Could anyone please help with what ferry company cross from Villa San Giovanni to Messina, how long the crossing is and how much for a 7.3 mtr camper.
I have searched the net but i can't find any that cross at the shortest point to sicily


----------



## cilkad (Jan 4, 2007)

It takes about 20 minutes.
3 years ago in December it cost about 50 EUR and I think the ferry was every 30 minutes. No need to book (at least in December).
Regards,
Cilka


----------



## Bobfiggis (Mar 30, 2008)

Villa San Giovanni (Reggio Calabria) / Messina

Ferries leave Villa San Giovanni in Reggio Calabria to Messina every 20 minutes. The crossing takes 20 minutes. For information and bookings call +39 0965 751413.

Best link I can find - I think the service may still be operated by Italian Railways, but I don't think they run overnight.

Last time there I went by train Rome- Palermo on the train ferry - Reggio Di Calabria - Messina. Met many locals on the "not so quick" journey - very entertaining though.

Hope you get sorted.


----------



## trevor007 (Apr 20, 2008)

Thank you Cilkad and Bobfiggis,

i searched everywhere for the crossing but couldn't find any info at all.

we intend to be there mid august but not in a rush so if it takes a day or two wait for the crossing it doesn't mater.

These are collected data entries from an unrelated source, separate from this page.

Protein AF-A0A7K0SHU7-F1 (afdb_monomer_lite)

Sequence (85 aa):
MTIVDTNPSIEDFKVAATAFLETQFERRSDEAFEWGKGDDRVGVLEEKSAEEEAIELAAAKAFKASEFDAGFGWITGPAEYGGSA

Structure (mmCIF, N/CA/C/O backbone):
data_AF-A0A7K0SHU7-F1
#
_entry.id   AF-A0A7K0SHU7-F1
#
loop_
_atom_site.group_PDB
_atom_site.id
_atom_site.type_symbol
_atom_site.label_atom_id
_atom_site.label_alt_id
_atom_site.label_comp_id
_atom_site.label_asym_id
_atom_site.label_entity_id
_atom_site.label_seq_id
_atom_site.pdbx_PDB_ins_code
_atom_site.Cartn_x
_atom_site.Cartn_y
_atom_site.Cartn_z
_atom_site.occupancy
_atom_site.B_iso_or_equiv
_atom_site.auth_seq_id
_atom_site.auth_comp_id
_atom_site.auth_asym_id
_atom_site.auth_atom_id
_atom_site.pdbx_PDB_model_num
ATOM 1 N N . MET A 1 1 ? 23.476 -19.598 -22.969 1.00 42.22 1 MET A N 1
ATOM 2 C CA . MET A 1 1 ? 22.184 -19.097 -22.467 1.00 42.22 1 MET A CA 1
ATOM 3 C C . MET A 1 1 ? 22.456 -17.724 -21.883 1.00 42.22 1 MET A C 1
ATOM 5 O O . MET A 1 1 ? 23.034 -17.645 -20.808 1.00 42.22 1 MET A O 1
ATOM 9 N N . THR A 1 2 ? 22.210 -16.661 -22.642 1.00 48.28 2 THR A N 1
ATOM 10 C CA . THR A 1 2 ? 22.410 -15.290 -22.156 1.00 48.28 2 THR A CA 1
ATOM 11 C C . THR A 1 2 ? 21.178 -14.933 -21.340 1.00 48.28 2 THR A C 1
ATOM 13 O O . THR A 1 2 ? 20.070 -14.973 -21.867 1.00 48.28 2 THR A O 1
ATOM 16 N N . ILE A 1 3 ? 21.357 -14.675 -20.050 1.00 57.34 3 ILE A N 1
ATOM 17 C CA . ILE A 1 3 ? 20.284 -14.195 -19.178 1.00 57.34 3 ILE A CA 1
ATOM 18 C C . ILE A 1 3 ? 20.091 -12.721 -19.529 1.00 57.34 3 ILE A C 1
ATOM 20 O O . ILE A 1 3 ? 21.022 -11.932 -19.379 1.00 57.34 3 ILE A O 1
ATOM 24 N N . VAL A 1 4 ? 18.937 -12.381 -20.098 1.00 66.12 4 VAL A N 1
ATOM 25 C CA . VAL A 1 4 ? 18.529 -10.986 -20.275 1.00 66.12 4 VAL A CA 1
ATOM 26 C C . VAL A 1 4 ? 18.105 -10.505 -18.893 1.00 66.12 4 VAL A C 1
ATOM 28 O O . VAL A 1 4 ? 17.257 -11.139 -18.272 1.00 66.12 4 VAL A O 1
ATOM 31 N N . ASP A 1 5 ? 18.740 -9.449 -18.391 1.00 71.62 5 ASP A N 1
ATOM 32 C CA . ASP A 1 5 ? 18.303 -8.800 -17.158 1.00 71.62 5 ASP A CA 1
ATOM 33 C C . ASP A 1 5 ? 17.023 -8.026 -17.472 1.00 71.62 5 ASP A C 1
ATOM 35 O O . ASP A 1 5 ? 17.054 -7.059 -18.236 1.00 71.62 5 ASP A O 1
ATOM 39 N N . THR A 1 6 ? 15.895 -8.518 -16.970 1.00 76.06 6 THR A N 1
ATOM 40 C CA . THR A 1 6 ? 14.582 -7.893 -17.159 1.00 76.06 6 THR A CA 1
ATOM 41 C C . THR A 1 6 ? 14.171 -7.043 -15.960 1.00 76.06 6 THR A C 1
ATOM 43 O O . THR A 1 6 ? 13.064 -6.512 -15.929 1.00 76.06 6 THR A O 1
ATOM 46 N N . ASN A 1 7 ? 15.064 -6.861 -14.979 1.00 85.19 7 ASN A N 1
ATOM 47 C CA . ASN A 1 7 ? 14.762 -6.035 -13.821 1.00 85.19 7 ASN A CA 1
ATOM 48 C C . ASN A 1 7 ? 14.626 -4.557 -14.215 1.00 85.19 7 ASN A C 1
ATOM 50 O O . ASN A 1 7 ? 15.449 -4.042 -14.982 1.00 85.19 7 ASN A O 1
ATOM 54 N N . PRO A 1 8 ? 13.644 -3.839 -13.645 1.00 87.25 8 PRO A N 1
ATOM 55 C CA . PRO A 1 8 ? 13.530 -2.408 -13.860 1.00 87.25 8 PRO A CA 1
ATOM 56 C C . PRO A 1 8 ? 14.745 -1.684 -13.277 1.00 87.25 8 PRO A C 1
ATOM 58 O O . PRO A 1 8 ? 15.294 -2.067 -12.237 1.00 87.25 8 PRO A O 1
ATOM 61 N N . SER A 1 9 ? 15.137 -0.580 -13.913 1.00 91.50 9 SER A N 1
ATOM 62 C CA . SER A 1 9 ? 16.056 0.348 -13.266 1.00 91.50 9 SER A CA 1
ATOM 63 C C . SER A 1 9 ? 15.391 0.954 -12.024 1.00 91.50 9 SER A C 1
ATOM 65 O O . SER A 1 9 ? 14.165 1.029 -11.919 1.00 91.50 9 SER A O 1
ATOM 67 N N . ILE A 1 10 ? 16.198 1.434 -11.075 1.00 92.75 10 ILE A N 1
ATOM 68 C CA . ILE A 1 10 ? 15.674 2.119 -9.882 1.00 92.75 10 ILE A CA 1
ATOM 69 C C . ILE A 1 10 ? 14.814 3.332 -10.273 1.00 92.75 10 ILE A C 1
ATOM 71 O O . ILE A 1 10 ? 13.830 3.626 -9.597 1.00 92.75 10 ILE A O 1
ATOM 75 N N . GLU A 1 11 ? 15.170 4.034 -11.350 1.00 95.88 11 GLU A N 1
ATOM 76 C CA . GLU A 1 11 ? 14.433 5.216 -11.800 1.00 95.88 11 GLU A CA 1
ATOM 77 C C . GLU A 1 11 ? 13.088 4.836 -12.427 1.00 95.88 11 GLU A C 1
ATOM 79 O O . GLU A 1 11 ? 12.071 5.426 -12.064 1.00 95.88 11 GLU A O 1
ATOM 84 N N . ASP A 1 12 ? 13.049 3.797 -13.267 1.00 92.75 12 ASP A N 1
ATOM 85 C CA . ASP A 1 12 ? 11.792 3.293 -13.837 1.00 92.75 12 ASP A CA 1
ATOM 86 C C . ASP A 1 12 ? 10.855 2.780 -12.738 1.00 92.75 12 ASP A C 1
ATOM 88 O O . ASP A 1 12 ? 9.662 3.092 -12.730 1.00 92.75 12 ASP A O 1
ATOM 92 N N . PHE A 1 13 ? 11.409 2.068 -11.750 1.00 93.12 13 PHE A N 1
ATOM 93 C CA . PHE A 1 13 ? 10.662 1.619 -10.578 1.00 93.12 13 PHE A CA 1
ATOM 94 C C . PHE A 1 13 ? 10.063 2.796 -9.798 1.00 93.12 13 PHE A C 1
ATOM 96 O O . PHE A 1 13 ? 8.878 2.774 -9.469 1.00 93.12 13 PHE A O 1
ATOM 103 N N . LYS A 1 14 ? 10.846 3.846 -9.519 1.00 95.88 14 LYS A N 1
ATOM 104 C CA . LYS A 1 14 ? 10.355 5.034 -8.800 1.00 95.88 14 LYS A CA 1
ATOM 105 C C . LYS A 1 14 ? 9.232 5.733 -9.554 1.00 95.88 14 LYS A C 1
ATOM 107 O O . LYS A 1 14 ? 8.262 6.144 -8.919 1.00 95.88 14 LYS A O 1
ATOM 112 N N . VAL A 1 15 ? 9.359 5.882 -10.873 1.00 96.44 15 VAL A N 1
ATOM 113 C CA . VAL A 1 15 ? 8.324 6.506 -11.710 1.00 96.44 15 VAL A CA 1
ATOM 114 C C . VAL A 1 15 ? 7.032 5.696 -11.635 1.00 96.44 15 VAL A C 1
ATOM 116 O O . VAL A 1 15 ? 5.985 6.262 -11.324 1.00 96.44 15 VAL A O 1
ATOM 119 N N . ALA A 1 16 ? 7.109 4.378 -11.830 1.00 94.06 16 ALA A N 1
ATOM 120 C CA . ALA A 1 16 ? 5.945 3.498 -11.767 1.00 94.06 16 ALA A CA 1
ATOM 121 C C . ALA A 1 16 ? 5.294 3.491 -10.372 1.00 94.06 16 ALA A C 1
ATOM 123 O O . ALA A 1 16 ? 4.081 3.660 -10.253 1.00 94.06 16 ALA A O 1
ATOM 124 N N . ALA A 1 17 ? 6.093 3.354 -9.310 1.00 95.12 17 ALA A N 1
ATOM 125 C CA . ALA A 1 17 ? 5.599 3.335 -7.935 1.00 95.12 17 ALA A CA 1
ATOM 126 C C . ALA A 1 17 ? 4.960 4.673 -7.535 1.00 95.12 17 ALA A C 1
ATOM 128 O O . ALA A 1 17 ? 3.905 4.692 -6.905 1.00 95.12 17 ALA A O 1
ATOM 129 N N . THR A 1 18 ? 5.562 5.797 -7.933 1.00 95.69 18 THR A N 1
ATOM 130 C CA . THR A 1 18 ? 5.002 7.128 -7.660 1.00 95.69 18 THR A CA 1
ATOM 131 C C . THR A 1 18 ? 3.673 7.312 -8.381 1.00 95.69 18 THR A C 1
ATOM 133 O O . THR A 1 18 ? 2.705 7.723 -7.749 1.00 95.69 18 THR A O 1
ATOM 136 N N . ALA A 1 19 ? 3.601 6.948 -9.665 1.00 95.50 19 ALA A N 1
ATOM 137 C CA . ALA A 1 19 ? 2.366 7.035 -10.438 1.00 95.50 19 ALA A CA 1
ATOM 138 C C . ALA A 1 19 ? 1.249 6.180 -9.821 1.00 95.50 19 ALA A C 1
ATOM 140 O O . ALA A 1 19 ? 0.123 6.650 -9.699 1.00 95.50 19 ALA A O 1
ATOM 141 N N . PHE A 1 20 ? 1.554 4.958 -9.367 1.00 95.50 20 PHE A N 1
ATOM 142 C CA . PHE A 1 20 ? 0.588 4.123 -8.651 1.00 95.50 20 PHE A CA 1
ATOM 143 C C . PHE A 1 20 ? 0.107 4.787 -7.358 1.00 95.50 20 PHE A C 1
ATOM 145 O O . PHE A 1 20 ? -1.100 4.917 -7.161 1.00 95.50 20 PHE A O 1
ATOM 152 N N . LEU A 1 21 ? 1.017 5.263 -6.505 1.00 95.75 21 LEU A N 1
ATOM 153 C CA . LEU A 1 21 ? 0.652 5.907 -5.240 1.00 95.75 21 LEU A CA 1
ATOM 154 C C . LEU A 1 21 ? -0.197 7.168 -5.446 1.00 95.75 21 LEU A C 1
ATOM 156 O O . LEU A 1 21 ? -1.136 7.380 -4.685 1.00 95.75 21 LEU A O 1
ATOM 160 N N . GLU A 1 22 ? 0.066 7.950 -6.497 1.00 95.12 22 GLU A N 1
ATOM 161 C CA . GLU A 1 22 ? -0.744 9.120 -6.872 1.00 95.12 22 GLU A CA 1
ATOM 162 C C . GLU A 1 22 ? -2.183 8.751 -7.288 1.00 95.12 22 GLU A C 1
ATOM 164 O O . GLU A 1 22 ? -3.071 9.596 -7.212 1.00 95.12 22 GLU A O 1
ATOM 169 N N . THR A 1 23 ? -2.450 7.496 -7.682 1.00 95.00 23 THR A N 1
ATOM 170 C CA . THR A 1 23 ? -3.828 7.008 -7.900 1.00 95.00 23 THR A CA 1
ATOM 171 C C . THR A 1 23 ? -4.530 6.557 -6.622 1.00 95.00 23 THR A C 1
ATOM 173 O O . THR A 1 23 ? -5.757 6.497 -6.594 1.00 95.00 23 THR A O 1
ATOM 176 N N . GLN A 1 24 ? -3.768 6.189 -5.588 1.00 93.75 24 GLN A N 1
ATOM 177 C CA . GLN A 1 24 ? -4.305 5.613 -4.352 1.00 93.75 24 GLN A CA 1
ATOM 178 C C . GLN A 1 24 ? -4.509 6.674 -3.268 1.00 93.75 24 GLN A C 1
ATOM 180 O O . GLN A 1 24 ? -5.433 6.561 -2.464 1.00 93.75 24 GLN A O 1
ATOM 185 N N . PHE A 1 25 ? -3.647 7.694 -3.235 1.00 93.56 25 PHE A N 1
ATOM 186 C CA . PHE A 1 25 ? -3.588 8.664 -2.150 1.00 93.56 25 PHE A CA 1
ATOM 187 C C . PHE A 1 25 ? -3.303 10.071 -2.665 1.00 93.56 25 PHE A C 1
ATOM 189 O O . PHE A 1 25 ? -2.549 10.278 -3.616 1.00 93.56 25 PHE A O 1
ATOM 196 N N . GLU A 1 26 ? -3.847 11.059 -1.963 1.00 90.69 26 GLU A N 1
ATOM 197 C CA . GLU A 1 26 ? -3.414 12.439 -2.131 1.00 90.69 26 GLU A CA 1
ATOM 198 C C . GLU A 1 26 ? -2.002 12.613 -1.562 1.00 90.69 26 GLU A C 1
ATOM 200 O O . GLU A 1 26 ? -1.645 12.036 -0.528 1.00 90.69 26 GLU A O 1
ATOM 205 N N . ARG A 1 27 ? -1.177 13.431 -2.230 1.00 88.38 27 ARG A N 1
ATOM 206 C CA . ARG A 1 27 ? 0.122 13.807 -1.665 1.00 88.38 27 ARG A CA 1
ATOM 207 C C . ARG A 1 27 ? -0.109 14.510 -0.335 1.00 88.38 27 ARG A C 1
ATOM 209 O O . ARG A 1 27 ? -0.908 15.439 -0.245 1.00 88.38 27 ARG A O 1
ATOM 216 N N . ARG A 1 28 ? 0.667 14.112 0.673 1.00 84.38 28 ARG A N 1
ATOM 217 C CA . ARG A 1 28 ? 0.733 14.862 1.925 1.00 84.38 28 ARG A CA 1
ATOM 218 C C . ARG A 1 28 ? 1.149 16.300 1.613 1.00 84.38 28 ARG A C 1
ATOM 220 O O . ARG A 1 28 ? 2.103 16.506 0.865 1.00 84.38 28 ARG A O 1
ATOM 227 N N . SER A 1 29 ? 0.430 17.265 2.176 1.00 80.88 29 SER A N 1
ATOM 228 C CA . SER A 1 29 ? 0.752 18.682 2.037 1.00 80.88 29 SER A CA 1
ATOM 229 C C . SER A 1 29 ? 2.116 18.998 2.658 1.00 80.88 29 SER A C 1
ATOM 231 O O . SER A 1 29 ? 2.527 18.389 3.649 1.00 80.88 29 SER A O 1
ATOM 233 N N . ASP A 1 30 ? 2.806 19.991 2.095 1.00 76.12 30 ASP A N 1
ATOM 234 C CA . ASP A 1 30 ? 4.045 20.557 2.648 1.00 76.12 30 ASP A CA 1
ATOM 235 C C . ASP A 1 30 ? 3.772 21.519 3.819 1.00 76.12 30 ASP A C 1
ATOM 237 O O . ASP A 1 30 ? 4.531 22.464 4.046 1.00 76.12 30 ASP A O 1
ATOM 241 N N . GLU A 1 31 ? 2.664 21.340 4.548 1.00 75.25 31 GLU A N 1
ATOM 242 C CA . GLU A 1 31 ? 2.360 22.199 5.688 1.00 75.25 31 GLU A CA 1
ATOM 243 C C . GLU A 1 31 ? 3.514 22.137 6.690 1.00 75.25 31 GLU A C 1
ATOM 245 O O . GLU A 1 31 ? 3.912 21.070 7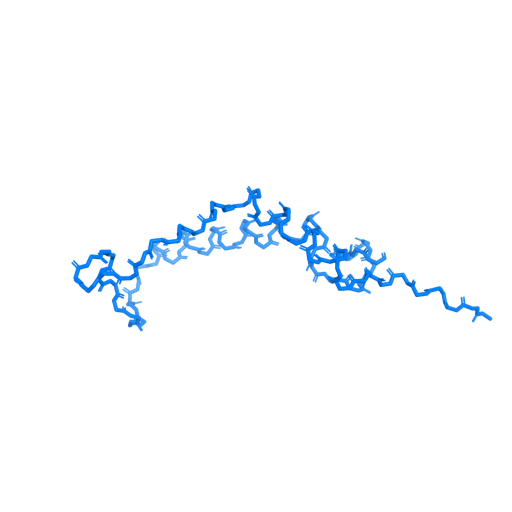.167 1.00 75.25 31 GLU A O 1
ATOM 250 N N . ALA A 1 32 ? 4.085 23.308 6.980 1.00 73.31 32 ALA A N 1
ATOM 251 C CA . ALA A 1 32 ? 5.093 23.428 8.011 1.00 73.31 32 ALA A CA 1
ATOM 252 C C . ALA A 1 32 ? 4.468 22.962 9.326 1.00 73.31 32 ALA A C 1
ATOM 254 O O . ALA A 1 32 ? 3.389 23.416 9.702 1.00 73.31 32 ALA A O 1
ATOM 255 N N . PHE A 1 33 ? 5.148 22.046 10.012 1.00 78.12 33 PHE A N 1
ATOM 256 C CA . PHE A 1 33 ? 4.716 21.601 11.326 1.00 78.12 33 PHE A CA 1
ATOM 257 C C . PHE A 1 33 ? 4.553 22.815 12.254 1.00 78.12 33 PHE A C 1
ATOM 259 O O . PHE A 1 33 ? 5.515 23.536 12.530 1.00 78.12 33 PHE A O 1
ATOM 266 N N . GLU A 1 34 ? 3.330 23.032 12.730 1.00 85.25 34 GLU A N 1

are there any places on sicily you would recomend visiting ? as it's our first time


----------



## eddied (May 9, 2005)

*Ferries VillaSan Giovanni - Messina*

 Ciao, as you have already been correctly informed, the ferries run about every 20 mins, 24/7, and are operated by mainly the private company 'Caronte' and also the State railway (Ferrovie dello Stato) Your best bet is Caronte because the Ferrovie faf about loading railway carriages as well. If going in August, then be prepared for long queues, and allow for waits of possibly 3/4 hours or more. No point at all in pre booking.
In Sicily don't miss
Taormina
Mount Etna
Noto
Siracusa Ortigia zone and Greek Theatres
Agrigento Temples
Roman Villa of Piazza Armerina
Moxia island
Erice
Selinunte
Segesta
Palermo Palitinate and Monreale
Cefalu
and lots more besides.
enjoy 
p.s. edit you can look at timetables, and book on line if you so wish at
www.carontetourist.it


----------



## Bobfiggis (Mar 30, 2008)

Eddied has given a pretty comprehensive list of "must do's".

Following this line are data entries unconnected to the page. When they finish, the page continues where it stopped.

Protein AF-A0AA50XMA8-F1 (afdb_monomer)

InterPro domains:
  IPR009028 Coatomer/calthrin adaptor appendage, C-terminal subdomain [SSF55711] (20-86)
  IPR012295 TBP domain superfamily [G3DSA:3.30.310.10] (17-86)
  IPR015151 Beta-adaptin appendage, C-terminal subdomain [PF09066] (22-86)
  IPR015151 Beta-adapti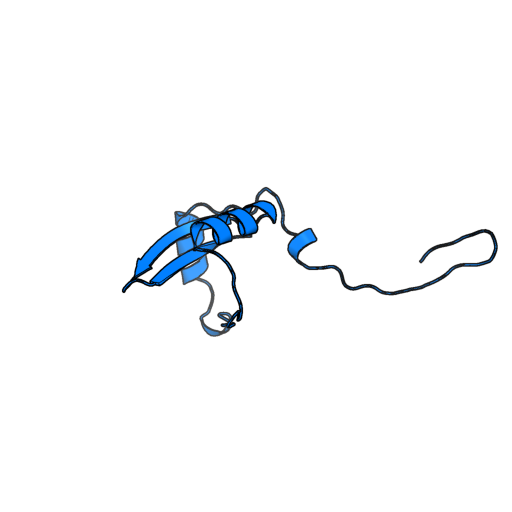n appendage, C-terminal subdomain [SM01020] (21-86)

Structure (mmCIF, N/CA/C/O backbone):
data_AF-A0AA50XMA8-F1
#
_entry.id   AF-A0AA50XMA8-F1
#
loop_
_atom_site.group_PDB
_atom_site.id
_atom_site.type_symbol
_atom_site.label_atom_id
_atom_site.label_alt_id
_atom_site.label_comp_id
_atom_site.label_asym_id
_atom_site.label_entity_id
_atom_site.label_seq_id
_atom_site.pdbx_PDB_ins_code
_atom_site.Cartn_x
_atom_site.Cartn_y
_atom_site.Cartn_z
_atom_site.occupancy
_atom_site.B_iso_or_equiv
_atom_site.auth_seq_id
_atom_site.auth_comp_id
_atom_site.auth_asym_id
_atom_site.auth_atom_id
_atom_site.pdbx_PDB_model_num
ATOM 1 N N . ALA A 1 1 ? 14.817 2.402 -23.382 1.00 95.56 1 ALA A N 1
ATOM 2 C CA . ALA A 1 1 ? 15.848 2.246 -24.427 1.00 95.56 1 ALA A CA 1
ATOM 3 C C . ALA A 1 1 ? 17.208 2.540 -23.814 1.00 95.56 1 ALA A C 1
ATOM 5 O O . ALA A 1 1 ? 17.296 3.452 -23.001 1.00 95.56 1 ALA A O 1
ATOM 6 N N . VAL A 1 2 ? 18.237 1.778 -24.170 1.00 98.06 2 VAL A N 1
ATOM 7 C CA . VAL A 1 2 ? 19.623 1.974 -23.718 1.00 98.06 2 VAL A CA 1
ATOM 8 C C . VAL A 1 2 ? 20.507 2.031 -24.959 1.00 98.06 2 VAL A C 1
ATOM 10 O O . VAL A 1 2 ? 20.402 1.157 -25.810 1.00 98.06 2 VAL A O 1
ATOM 13 N N . LYS A 1 3 ? 21.348 3.060 -25.085 1.00 98.31 3 LYS A N 1
ATOM 14 C CA . LYS A 1 3 ? 22.234 3.277 -26.240 1.00 98.31 3 LYS A CA 1
ATOM 15 C C . LYS A 1 3 ? 23.694 3.099 -25.829 1.00 98.31 3 LYS A C 1
ATOM 17 O O . LYS A 1 3 ? 24.089 3.618 -24.788 1.00 98.31 3 LYS A O 1
ATOM 22 N N . ASN A 1 4 ? 24.494 2.439 -26.663 1.00 98.00 4 ASN A N 1
ATOM 23 C CA . ASN A 1 4 ? 25.953 2.377 -26.517 1.00 98.00 4 ASN A CA 1
ATOM 24 C C . ASN A 1 4 ? 26.669 2.629 -27.865 1.00 98.00 4 ASN A C 1
ATOM 26 O O . ASN A 1 4 ? 26.069 3.161 -28.798 1.00 98.00 4 ASN A O 1
ATOM 30 N N . ASN A 1 5 ? 27.967 2.309 -27.951 1.00 98.12 5 ASN A N 1
ATOM 31 C CA . ASN A 1 5 ? 28.787 2.474 -29.160 1.00 98.12 5 ASN A CA 1
ATOM 32 C C . ASN A 1 5 ? 28.526 1.415 -30.250 1.00 98.12 5 ASN A C 1
ATOM 34 O O . ASN A 1 5 ? 29.161 1.478 -31.299 1.00 98.12 5 ASN A O 1
ATOM 38 N N . ILE A 1 6 ? 27.642 0.448 -29.992 1.00 97.94 6 ILE A N 1
ATOM 39 C CA . ILE A 1 6 ? 27.231 -0.594 -30.935 1.00 97.94 6 ILE A CA 1
ATOM 40 C C . ILE A 1 6 ? 25.856 -0.237 -31.510 1.00 97.94 6 ILE A C 1
ATOM 42 O O . ILE A 1 6 ? 25.743 -0.088 -32.722 1.00 97.94 6 ILE A O 1
ATOM 46 N N . ASP A 1 7 ? 24.830 -0.083 -30.660 1.00 98.25 7 ASP A N 1
ATOM 47 C CA . ASP A 1 7 ? 23.452 0.193 -31.101 1.00 98.25 7 ASP A CA 1
ATOM 48 C C . ASP A 1 7 ? 22.540 0.731 -29.966 1.00 98.25 7 ASP A C 1
ATOM 50 O O . ASP A 1 7 ? 22.986 1.022 -28.846 1.00 98.25 7 ASP A O 1
ATOM 54 N N . VAL A 1 8 ? 21.244 0.873 -30.262 1.00 98.44 8 VAL A N 1
ATOM 55 C CA . VAL A 1 8 ? 20.147 1.171 -29.337 1.00 98.44 8 VAL A CA 1
ATOM 56 C C . VAL A 1 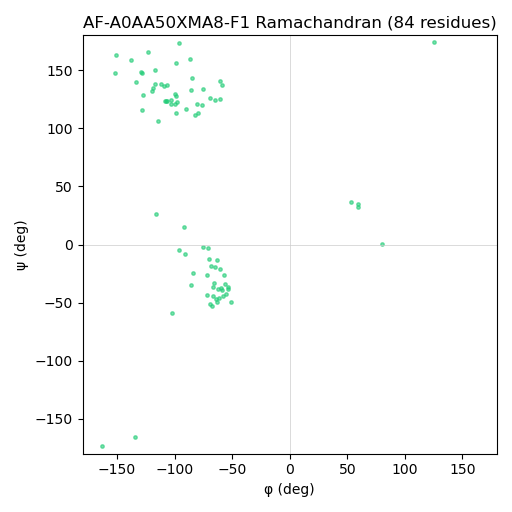8 ? 19.336 -0.094 -29.047 1.00 98.44 8 VAL A C 1
ATOM 58 O O . VAL A 1 8 ? 18.754 -0.711 -29.934 1.00 98.44 8 VAL A O 1
ATOM 61 N N . PHE A 1 9 ? 19.213 -0.433 -27.767 1.00 98.44 9 PHE A N 1
ATOM 62 C CA . PHE A 1 9 ? 18.476 -1.595 -27.280 1.00 98.44 9 PHE A CA 1
ATOM 63 C C . PHE A 1 9 ? 17.166 -1.172 -26.614 1.00 98.44 9 PHE A C 1
ATOM 65 O O . PHE A 1 9 ? 17.122 -0.228 -25.816 1.00 98.44 9 PHE A O 1
ATOM 72 N N . TYR A 1 10 ? 16.091 -1.902 -26.901 1.00 98.25 10 TYR A N 1
ATOM 73 C CA . TYR A 1 10 ? 14.760 -1.670 -26.347 1.00 98.25 10 TYR A CA 1
ATOM 74 C C . TYR A 1 10 ? 14.330 -2.875 -25.519 1.00 98.25 10 TYR A C 1
ATOM 76 O O . TYR A 1 10 ? 14.537 -4.019 -25.911 1.00 98.25 10 TYR A O 1
ATOM 84 N N . PHE A 1 11 ? 13.727 -2.608 -24.368 1.00 98.00 11 PHE A N 1
ATOM 85 C CA . PHE A 1 11 ? 13.148 -3.618 -23.496 1.00 98.00 11 PHE A CA 1
ATOM 86 C C . PHE A 1 11 ? 11.982 -3.004 -22.724 1.00 98.00 11 PHE A C 1
ATOM 88 O O . PHE A 1 11 ? 11.866 -1.777 -22.635 1.00 98.00 11 PHE A O 1
ATOM 95 N N . ALA A 1 12 ? 11.146 -3.872 -22.163 1.00 97.94 12 ALA A N 1
ATOM 96 C CA . ALA A 1 12 ? 10.096 -3.518 -21.222 1.00 97.94 12 ALA A CA 1
ATOM 97 C C . ALA A 1 12 ? 10.381 -4.191 -19.876 1.00 97.94 12 ALA A C 1
ATOM 99 O O . ALA A 1 12 ? 10.972 -5.270 -19.823 1.00 97.94 12 ALA A O 1
ATOM 100 N N . CYS A 1 13 ? 9.954 -3.558 -18.793 1.00 97.31 13 CYS A N 1
ATOM 101 C CA . CYS A 1 13 ? 9.981 -4.139 -17.461 1.00 97.31 13 CYS A CA 1
ATOM 102 C C . CYS A 1 13 ? 8.683 -3.804 -16.728 1.00 97.31 13 CYS A C 1
ATOM 104 O O . CYS A 1 13 ? 7.982 -2.854 -17.079 1.00 97.31 13 CYS A O 1
ATOM 106 N N . LEU A 1 14 ? 8.365 -4.605 -15.713 1.00 97.94 14 LEU A N 1
ATOM 107 C CA . LEU A 1 14 ? 7.298 -4.287 -14.777 1.00 97.94 14 LEU A CA 1
ATOM 108 C C . LEU A 1 14 ? 7.863 -3.404 -13.672 1.00 97.94 14 LEU A C 1
ATOM 110 O O . LEU A 1 14 ? 8.909 -3.708 -13.099 1.00 97.94 14 LEU A O 1
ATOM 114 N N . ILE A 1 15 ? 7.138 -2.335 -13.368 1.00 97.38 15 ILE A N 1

The centre of the island is dramatic - very sparse in contrast to the tourist spots by the sea, but Enna is worth a stop. The main roads in the centre are often long concrete section causeways which give that awful repetitive drumming sound over long distances - so be warned.

Enjoy


----------



## trevor007 (Apr 20, 2008)

Thank's for all the info i cant wait to have our italian holiday this year i have looked on goggle at the recommended places and they look great we intend travelling through france to switzerland then austria and on to italy/ sicely and back up to south of france so hope it's a nice summer


----------



## eddied (May 9, 2005)

*Italian holiday*

 Buon giorno, for what a long term weather forecast is worth; the experts are saying that Italy is going to have a late but long hot summer. This weekend is expected to hit 40 C.
enjoy your trip.
saluti,
eddied


----------